Os 'asilos' foram nomeados para Maria Madalena , o suposto prostituta que aparentemente se arrependeu de seus pecados e se tornou um dos Jesus Cristo seguidores mais próximos de. Essas instituições surgiram em meados do século 19 como centros de reabilitação para prostitutas. No entanto, as vítimas das lavanderias de Madalena não podiam esperar ser perdoadas como Maria Madalena foi.

O Igreja católica romana no Irlanda e em outros lugares operava uma rede de lavanderias, administrada pela Irmãs de uma série de pedidos. Muitas mulheres viveram e morreram nessas instituições com pouca esperança de fuga. A única maneira de serem libertados seria sendo reivindicados por um parente. Freqüentemente, os familiares eram informados de que as mulheres haviam se mudado e seria impossível encontrá-las porque haviam assumido novas identidades.

Conteúdo

Presença mundial

Em muitos países, mulheres supostamente decaídas foram abusadas em instituições de Madalena. Os casos mais conhecidos foram executados pela Igreja Católica Romana na Irlanda, onde as condições chegaram a escravidão . As instituições de Madalena também existiam em Inglaterra , Escócia , América do Norte e Austrália . As lavanderias Madalena na Irlanda criaram um purgatório para as mulheres e meninas presas nelas.

Vítimas

As mulheres irlandesas 'culpadas' de ter filhos ilegítimos às vezes eram forçadas a viver como escravas virtuais nos asilos de Madalena. Alguns acabaram lá simplesmente porque foram considerados 'em perigo moral'. No século 20, as mães solteiras, estupro vítimas e mulheres geralmente 'rebeldes' eram consideradas presidiárias elegíveis.

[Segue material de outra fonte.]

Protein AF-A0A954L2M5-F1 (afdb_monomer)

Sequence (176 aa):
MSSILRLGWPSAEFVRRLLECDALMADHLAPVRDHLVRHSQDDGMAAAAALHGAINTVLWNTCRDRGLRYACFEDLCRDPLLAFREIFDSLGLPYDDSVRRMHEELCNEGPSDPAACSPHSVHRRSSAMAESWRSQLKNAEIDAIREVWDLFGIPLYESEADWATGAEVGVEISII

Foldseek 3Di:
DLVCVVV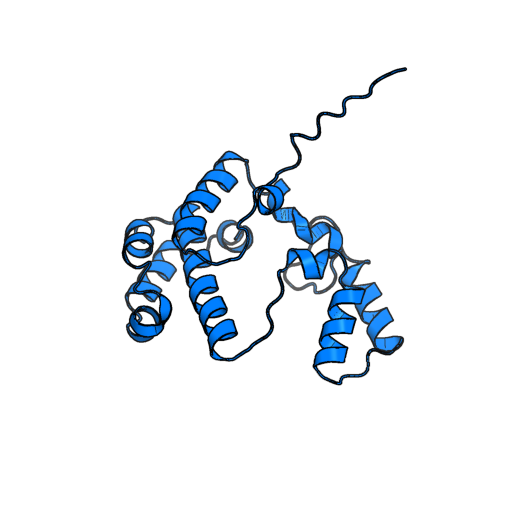VPLLLCVLVVCLVPPVLCVPWCVLVNVQSVVLNPDDDLSSNLLSVLSVVRVVLVCCVVVVNDDDDLLVCLQCVLVVVVVVCVVVVHDPDPVVSVVCCQQQCVADLQPVPDDPPRSRYVSNSVSCNVLVVDDLVSLVSSVVSNVSSVRPPCPDPVSSDRPDPPPPPPPDD

Solvent-accessible surface area (backbone atoms only — not comparable to full-atom values): 10232 Å² total; per-residue (Å²): 110,72,63,50,64,74,68,66,56,67,26,7,60,52,33,44,55,48,75,68,31,63,67,55,27,74,78,59,39,56,92,42,42,71,60,42,60,72,32,28,79,54,71,48,68,59,8,42,27,42,40,49,34,52,54,48,47,47,52,49,51,49,24,64,77,69,69,48,89,83,78,60,68,40,61,42,18,64,44,46,70,62,44,51,43,54,53,28,57,77,70,74,43,88,76,47,74,68,58,49,50,53,49,48,52,30,37,61,72,24,54,56,51,77,85,72,46,57,96,84,55,78,47,28,19,31,54,47,53,40,60,44,62,58,81,73,47,53,69,72,55,50,52,52,34,45,63,49,37,61,68,57,70,58,99,62,78,84,48,70,75,70,70,62,59,99,81,76,79,78,77,79,77,76,86,127

Radius of gyration: 18.97 Å; Cα contacts (8 Å, |Δi|>4): 174; chains: 1; bounding box: 64×35×44 Å

Structure (mmCIF, N/CA/C/O backbone):
data_AF-A0A954L2M5-F1
#
_entry.id   AF-A0A954L2M5-F1
#
loop_
_atom_site.group_PDB
_atom_site.id
_atom_site.type_symbol
_atom_site.label_atom_id
_atom_site.label_alt_id
_atom_site.label_comp_id
_atom_site.label_asym_id
_atom_site.label_entity_id
_atom_site.label_seq_id
_atom_site.pdbx_PDB_ins_code
_atom_site.Cartn_x
_atom_site.Cartn_y
_atom_site.Cartn_z
_atom_site.occupancy
_atom_site.B_iso_or_equiv
_atom_site.auth_seq_id
_atom_site.auth_comp_id
_atom_site.auth_asym_id
_atom_site.auth_atom_id
_atom_site.pdbx_PDB_model_num
ATOM 1 N N . MET A 1 1 ? 0.747 5.166 3.508 1.00 56.56 1 MET A N 1
ATOM 2 C CA . MET A 1 1 ? 0.202 5.805 4.733 1.00 56.56 1 MET A CA 1
ATOM 3 C C . MET A 1 1 ? 0.512 7.301 4.858 1.00 56.56 1 MET A C 1
ATOM 5 O O . MET A 1 1 ? -0.437 8.053 5.050 1.00 56.56 1 MET A O 1
ATOM 9 N N . SER A 1 2 ? 1.757 7.780 4.675 1.00 58.44 2 SER A N 1
ATOM 10 C CA . SER A 1 2 ? 2.050 9.232 4.788 1.00 58.44 2 SER A CA 1
ATOM 11 C C . SER A 1 2 ? 1.265 10.107 3.794 1.00 58.44 2 SER A C 1
ATOM 13 O O . SER A 1 2 ? 0.924 11.246 4.098 1.00 58.44 2 SER A O 1
ATOM 1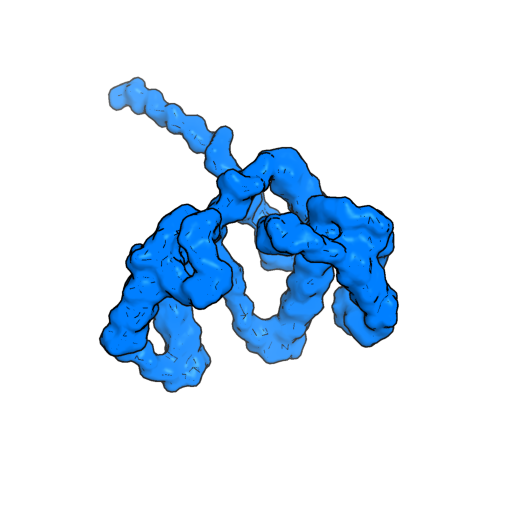5 N N . SER A 1 3 ? 0.891 9.561 2.631 1.00 66.69 3 SER A N 1
ATOM 16 C CA . SER A 1 3 ? 0.064 10.246 1.631 1.00 66.69 3 SER A CA 1
ATOM 17 C C . SER A 1 3 ? -1.363 10.548 2.103 1.00 66.69 3 SER A C 1
ATOM 19 O O . SER A 1 3 ? -1.844 11.644 1.841 1.00 66.69 3 SER A O 1
ATOM 21 N N . ILE A 1 4 ? -2.025 9.625 2.810 1.00 72.00 4 ILE A N 1
ATOM 22 C CA . ILE A 1 4 ? -3.409 9.793 3.299 1.00 72.00 4 ILE A CA 1
ATOM 23 C C . ILE A 1 4 ? -3.466 10.941 4.314 1.00 72.00 4 ILE A C 1
ATOM 25 O O . ILE A 1 4 ? -4.301 11.837 4.196 1.00 72.00 4 ILE A O 1
ATOM 29 N N . LEU A 1 5 ? -2.520 10.957 5.254 1.00 75.06 5 LEU A N 1
ATOM 30 C CA . LEU A 1 5 ? -2.423 11.998 6.277 1.00 75.06 5 LEU A CA 1
ATOM 31 C C . LEU A 1 5 ? -2.037 13.349 5.677 1.00 75.06 5 LEU A C 1
ATOM 33 O O . LEU A 1 5 ? -2.680 14.355 5.959 1.00 75.06 5 LEU A O 1
ATOM 37 N N . ARG A 1 6 ? -1.034 13.373 4.789 1.00 75.25 6 ARG A N 1
ATOM 38 C CA . ARG A 1 6 ? -0.581 14.600 4.116 1.00 75.25 6 ARG A CA 1
ATOM 39 C C . ARG A 1 6 ? -1.678 15.254 3.276 1.00 75.25 6 ARG A C 1
ATOM 41 O O . ARG A 1 6 ? -1.697 16.473 3.151 1.00 75.25 6 ARG A O 1
ATOM 48 N N . LEU A 1 7 ? -2.559 14.458 2.671 1.00 77.44 7 LEU A N 1
ATOM 49 C CA . LEU A 1 7 ? -3.664 14.957 1.851 1.00 77.44 7 LEU A CA 1
ATOM 50 C C . LEU A 1 7 ? -4.925 15.284 2.668 1.00 77.44 7 LEU A C 1
ATOM 52 O O . LEU A 1 7 ? -5.897 15.750 2.079 1.00 77.44 7 LEU A O 1
ATOM 56 N N . GLY A 1 8 ? -4.927 15.043 3.985 1.00 80.19 8 GLY A N 1
ATOM 57 C CA . GLY A 1 8 ? -6.073 15.321 4.855 1.00 80.19 8 GLY A CA 1
ATOM 58 C C . GLY A 1 8 ? -7.320 14.516 4.488 1.00 80.19 8 GLY A C 1
ATOM 59 O O . GLY A 1 8 ? -8.429 15.039 4.546 1.00 80.19 8 GLY A O 1
ATOM 60 N N .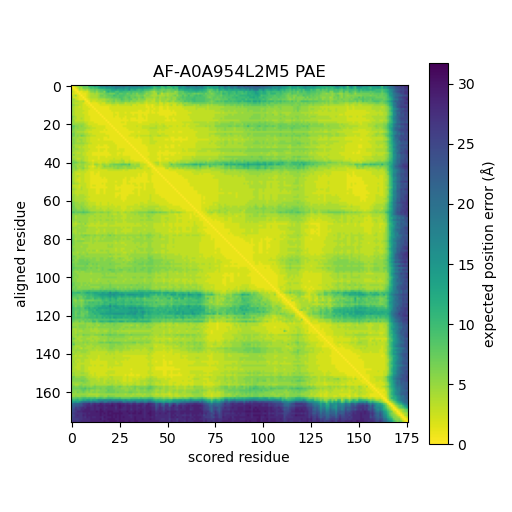 TRP A 1 9 ? -7.146 13.272 4.033 1.00 83.31 9 TRP A N 1
ATOM 61 C CA . TRP A 1 9 ? -8.275 12.430 3.639 1.00 83.31 9 TRP A CA 1
ATOM 62 C C . TRP A 1 9 ? -9.112 12.015 4.862 1.00 83.31 9 TRP A C 1
ATOM 64 O O . TRP A 1 9 ? -8.517 11.676 5.891 1.00 83.31 9 TRP A O 1
ATOM 74 N N . PRO A 1 10 ? -10.458 11.969 4.745 1.00 90.94 10 PRO A N 1
ATOM 75 C CA . PRO A 1 10 ? -11.366 11.615 5.840 1.00 90.94 10 PRO A CA 1
ATOM 76 C C . PRO A 1 10 ? -11.317 10.102 6.109 1.00 90.94 10 PRO A C 1
ATOM 78 O O . PRO A 1 10 ? -12.173 9.319 5.693 1.00 90.94 10 PRO A O 1
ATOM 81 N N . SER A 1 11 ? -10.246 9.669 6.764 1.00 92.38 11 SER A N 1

De acordo com o ensino católico romano, a virgindade é uma questão de mente e vontade; aqueles que são forçados a fazer sexo a contragosto permanecem virgens. A Igreja, portanto, ignorou seus próprios ensinamentos ao colocar vítimas de estupro nesses asilos. Por ignorarem isso, eles poderiam se beneficiar do trabalho forçado não remunerado das infelizes mulheres ao longo de suas vidas.

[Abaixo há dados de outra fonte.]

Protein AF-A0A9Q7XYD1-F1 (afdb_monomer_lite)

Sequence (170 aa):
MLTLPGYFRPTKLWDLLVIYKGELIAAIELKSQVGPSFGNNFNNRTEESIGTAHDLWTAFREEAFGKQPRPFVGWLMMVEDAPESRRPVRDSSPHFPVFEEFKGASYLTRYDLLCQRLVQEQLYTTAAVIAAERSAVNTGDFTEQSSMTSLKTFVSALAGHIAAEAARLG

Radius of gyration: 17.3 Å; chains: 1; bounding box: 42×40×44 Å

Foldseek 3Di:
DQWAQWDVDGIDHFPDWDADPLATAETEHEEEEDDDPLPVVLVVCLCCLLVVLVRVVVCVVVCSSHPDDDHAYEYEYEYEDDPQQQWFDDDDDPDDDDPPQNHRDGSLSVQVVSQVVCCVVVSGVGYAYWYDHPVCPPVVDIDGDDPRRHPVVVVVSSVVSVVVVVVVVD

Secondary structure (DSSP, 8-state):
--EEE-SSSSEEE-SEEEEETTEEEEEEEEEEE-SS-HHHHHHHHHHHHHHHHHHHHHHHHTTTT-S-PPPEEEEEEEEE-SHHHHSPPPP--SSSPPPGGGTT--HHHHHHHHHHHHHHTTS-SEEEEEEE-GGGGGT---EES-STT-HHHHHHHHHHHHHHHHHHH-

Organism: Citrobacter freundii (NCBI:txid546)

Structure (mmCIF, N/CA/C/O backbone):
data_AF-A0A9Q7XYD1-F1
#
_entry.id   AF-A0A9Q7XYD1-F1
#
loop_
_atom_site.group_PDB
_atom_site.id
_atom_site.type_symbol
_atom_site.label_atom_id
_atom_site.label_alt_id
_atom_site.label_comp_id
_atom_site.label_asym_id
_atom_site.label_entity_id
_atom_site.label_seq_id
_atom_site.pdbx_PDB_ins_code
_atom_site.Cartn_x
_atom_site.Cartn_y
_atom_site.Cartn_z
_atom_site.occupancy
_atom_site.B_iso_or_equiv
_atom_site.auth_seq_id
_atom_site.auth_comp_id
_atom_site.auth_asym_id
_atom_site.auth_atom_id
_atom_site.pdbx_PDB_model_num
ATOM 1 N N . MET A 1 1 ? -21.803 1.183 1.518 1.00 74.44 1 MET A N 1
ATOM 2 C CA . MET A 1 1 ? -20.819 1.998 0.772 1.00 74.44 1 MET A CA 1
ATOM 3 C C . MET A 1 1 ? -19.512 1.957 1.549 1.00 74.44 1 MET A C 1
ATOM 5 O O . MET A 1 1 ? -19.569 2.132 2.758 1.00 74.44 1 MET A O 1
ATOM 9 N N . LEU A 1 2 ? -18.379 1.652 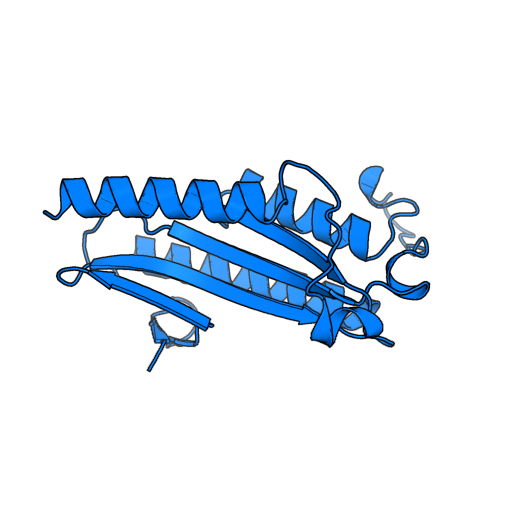0.907 1.00 94.06 2 LEU A N 1
ATOM 10 C CA . LEU A 1 2 ? -17.080 1.456 1.576 1.00 94.06 2 LEU A CA 1
ATOM 11 C C . LEU A 1 2 ? -16.309 2.777 1.740 1.00 94.06 2 LEU A C 1
ATOM 13 O O . LEU A 1 2 ? -15.129 2.867 1.416 1.00 94.06 2 LEU A O 1
ATOM 17 N N . THR A 1 3 ? -16.986 3.843 2.160 1.00 97.06 3 THR A N 1
ATOM 18 C CA . THR A 1 3 ? -16.368 5.167 2.291 1.00 97.06 3 THR A CA 1
ATOM 19 C C . THR A 1 3 ? -15.975 5.485 3.717 1.00 97.06 3 THR A C 1
ATOM 21 O O . THR A 1 3 ? -16.747 5.229 4.637 1.00 97.06 3 THR A O 1
ATOM 24 N N . LEU A 1 4 ? -14.824 6.135 3.872 1.00 98.06 4 LEU A N 1
ATOM 25 C CA . LEU A 1 4 ? -14.392 6.759 5.120 1.00 98.06 4 LEU A CA 1
ATOM 26 C C . LEU A 1 4 ? -14.278 8.279 4.936 1.00 98.06 4 LEU A C 1
ATOM 28 O O . LEU A 1 4 ? -13.928 8.711 3.831 1.00 98.06 4 LEU A O 1
ATOM 32 N N . PRO A 1 5 ? -14.556 9.089 5.974 1.00 97.56 5 PRO A N 1
ATOM 33 C CA . PRO A 1 5 ? -14.236 10.512 5.961 1.00 97.56 5 PRO A CA 1
ATOM 34 C C . PRO A 1 5 ? -12.741 10.746 5.712 1.00 97.56 5 PRO A C 1
ATOM 36 O O . PRO A 1 5 ? -11.889 10.012 6.218 1.00 97.56 5 PRO A O 1
ATOM 39 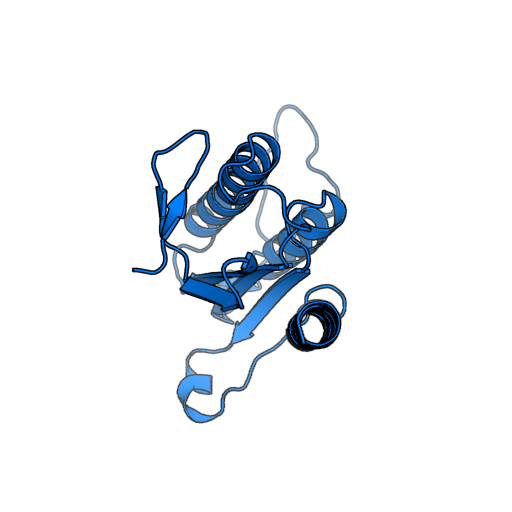N N . GLY A 1 6 ? -12.449 11.769 4.911 1.00 97.62 6 GLY A N 1
ATOM 40 C CA . GLY A 1 6 ? -11.119 12.361 4.784 1.00 97.62 6 GLY A CA 1
ATOM 41 C C . GLY A 1 6 ? -11.070 13.706 5.506 1.00 97.62 6 GLY A C 1
ATOM 42 O O . GLY A 1 6 ? -12.094 14.224 5.952 1.00 97.62 6 GLY A O 1
ATOM 43 N N . TYR A 1 7 ? -9.877 14.276 5.622 1.00 98.12 7 TYR A N 1
ATOM 44 C CA . TYR A 1 7 ? -9.676 15.622 6.149 1.00 98.12 7 TYR A CA 1
ATOM 45 C C . TYR A 1 7 ? -9.623 16.663 5.027 1.00 98.12 7 TYR A C 1
ATOM 47 O O . TYR A 1 7 ? -10.256 17.711 5.107 1.00 98.12 7 TYR A O 1
ATOM 55 N N . PHE A 1 8 ? -8.894 16.365 3.952 1.00 97.88 8 PHE A N 1
ATOM 56 C CA . PHE A 1 8 ? -8.716 17.261 2.807 1.00 97.88 8 PHE A CA 1
ATOM 57 C C . PHE A 1 8 ? -9.795 17.072 1.734 1.00 97.88 8 PHE A C 1
ATOM 59 O O . PHE A 1 8 ? -9.930 17.896 0.831 1.00 97.88 8 PHE A O 1
ATOM 66 N N . ARG A 1 9 ? -10.578 15.991 1.824 1.00 95.75 9 ARG A N 1
ATOM 67 C CA . ARG A 1 9 ? -11.739 15.707 0.969 1.00 95.75 9 ARG A CA 1
ATOM 68 C C . ARG A 1 9 ? -12.880 15.106 1.795 1.00 95.75 9 ARG A C 1
ATOM 70 O O . ARG A 1 9 ? -12.601 14.436 2.785 1.00 95.75 9 ARG A O 1
ATOM 77 N N . PRO A 1 10 ? -14.151 15.255 1.370 1.00 96.62 10 PRO A N 1
ATOM 78 C CA . PRO A 1 10 ? -15.291 14.786 2.158 1.00 96.62 10 PRO A CA 1
ATOM 79 C C . PRO A 1 10 ? -15.240 13.291 2.486 1.00 96.62 10 PRO A C 1
ATOM 81 O O . PRO A 1 10 ? -15.489 12.896 3.620 1.00 96.62 10 PRO A O 1
ATOM 84 N N . THR A 1 11 ? -14.916 12.448 1.500 1.00 97.00 11 THR A N 1
ATOM 85 C CA . THR A 1 11 ? -14.779 10.998 1.691 1.00 97.00 11 THR A CA 1
ATOM 86 C C . THR A 1 11 ? -13.773 10.386 0.716 1.00 97.00 11 THR A C 1
ATOM 88 O O . THR A 1 11 ? -13.522 10.928 -0.364 1.00 97.00 11 THR A O 1
ATOM 91 N N . LYS A 1 12 ? -13.242 9.213 1.082 1.00 96.88 12 LYS A N 1
ATOM 92 C CA . LYS A 1 12 ? -12.535 8.282 0.191 1.00 96.88 12 LYS A CA 1
ATOM 93 C C . LYS A 1 12 ? -13.266 6.949 0.146 1.00 96.88 12 LYS A C 1
ATOM 95 O O . LYS A 1 12 ? -13.624 6.414 1.192 1.00 96.88 12 LYS A O 1
ATOM 100 N N . LEU A 1 13 ? -13.428 6.392 -1.052 1.00 97.25 13 LEU A N 1
ATOM 101 C CA . LEU A 1 13 ? -13.869 5.014 -1.255 1.00 97.25 13 LEU A CA 1
ATOM 102 C C . LEU A 1 13 ? -12.685 4.049 -1.089 1.00 97.25 13 LEU A C 1
ATOM 104 O O . LEU A 1 13 ? -11.643 4.242 -1.711 1.00 97.25 13 LEU A O 1
ATOM 108 N N . TRP A 1 14 ? -12.849 3.042 -0.237 1.00 98.12 14 TRP A N 1
ATOM 109 C CA . TRP A 1 14 ? -11.885 1.974 0.033 1.00 98.12 14 TRP A CA 1
ATOM 110 C C . TRP A 1 14 ? -12.314 0.667 -0.637 1.00 98.12 14 TRP A C 1
ATOM 112 O O . TRP A 1 14 ? -13.500 0.468 -0.898 1.00 98.12 14 TRP A O 1
ATOM 122 N N . ASP A 1 15 ? -11.359 -0.234 -0.865 1.00 97.88 15 ASP A N 1
ATOM 123 C CA . ASP A 1 15 ? -11.626 -1.546 -1.467 1.00 97.88 15 ASP A CA 1
ATOM 124 C C . ASP A 1 15 ? -12.116 -2.561 -0.429 1.00 97.88 15 ASP A C 1
ATOM 126 O O . ASP A 1 15 ? -12.959 -3.405 -0.728 1.00 97.88 15 ASP A O 1
ATOM 130 N N . LEU A 1 16 ? -11.629 -2.457 0.812 1.00 98.25 16 LEU A N 1
ATOM 131 C CA . LEU A 1 16 ? -12.068 -3.295 1.924 1.00 98.25 16 LEU A CA 1
ATOM 132 C C . LEU A 1 16 ? -12.045 -2.501 3.230 1.00 98.25 16 LEU A C 1
ATOM 134 O O . LEU A 1 16 ? -11.048 -1.869 3.575 1.00 98.25 16 LEU A O 1
ATOM 138 N N . LEU A 1 17 ? -13.155 -2.566 3.967 1.00 98.38 17 LEU A N 1
ATOM 139 C CA . LEU A 1 17 ? -13.285 -2.040 5.324 1.00 98.38 17 LEU A CA 1
ATOM 140 C C . LEU A 1 17 ? -13.756 -3.150 6.264 1.00 98.38 17 LEU A C 1
ATOM 142 O O . LEU A 1 17 ? -14.657 -3.914 5.917 1.00 98.38 17 LEU A O 1
ATOM 146 N N . VAL A 1 18 ? -13.189 -3.198 7.467 1.00 98.19 18 VAL A N 1
ATOM 147 C CA . VAL A 1 18 ? -13.657 -4.044 8.570 1.00 98.19 18 VAL A CA 1
ATOM 148 C C . VAL A 1 18 ? -14.142 -3.126 9.681 1.00 98.19 18 VAL A C 1
ATOM 150 O O . VAL A 1 18 ? -13.353 -2.377 10.252 1.00 98.19 18 VAL A O 1
ATOM 153 N N . ILE A 1 19 ? -15.439 -3.193 9.979 1.00 97.56 19 ILE A N 1
ATOM 154 C CA . ILE A 1 19 ? -16.073 -2.472 11.085 1.00 97.56 19 ILE A CA 1
ATOM 155 C C . ILE A 1 19 ? -16.579 -3.504 12.089 1.00 97.56 19 ILE A C 1
ATOM 157 O O . ILE A 1 19 ? -17.277 -4.442 11.700 1.00 97.56 19 ILE A O 1
ATOM 161 N N . TYR A 1 20 ? -16.268 -3.329 13.371 1.00 97.25 20 TYR A N 1
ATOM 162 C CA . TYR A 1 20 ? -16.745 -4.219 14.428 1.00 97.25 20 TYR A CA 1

Mulheres também eram enviadas a eles porque eram consideradas muito bonitas, muito feias, muito inteligentes ou muito tolas. Novamente, de acordo com o ensino católico romano, esta era a maneira Deus as fizeram. Não parece razoável punir as mulheres por serem do jeito que Deus as criou. Novamente, a Igreja lucrou ao ignorar seus próprios ensinamentos.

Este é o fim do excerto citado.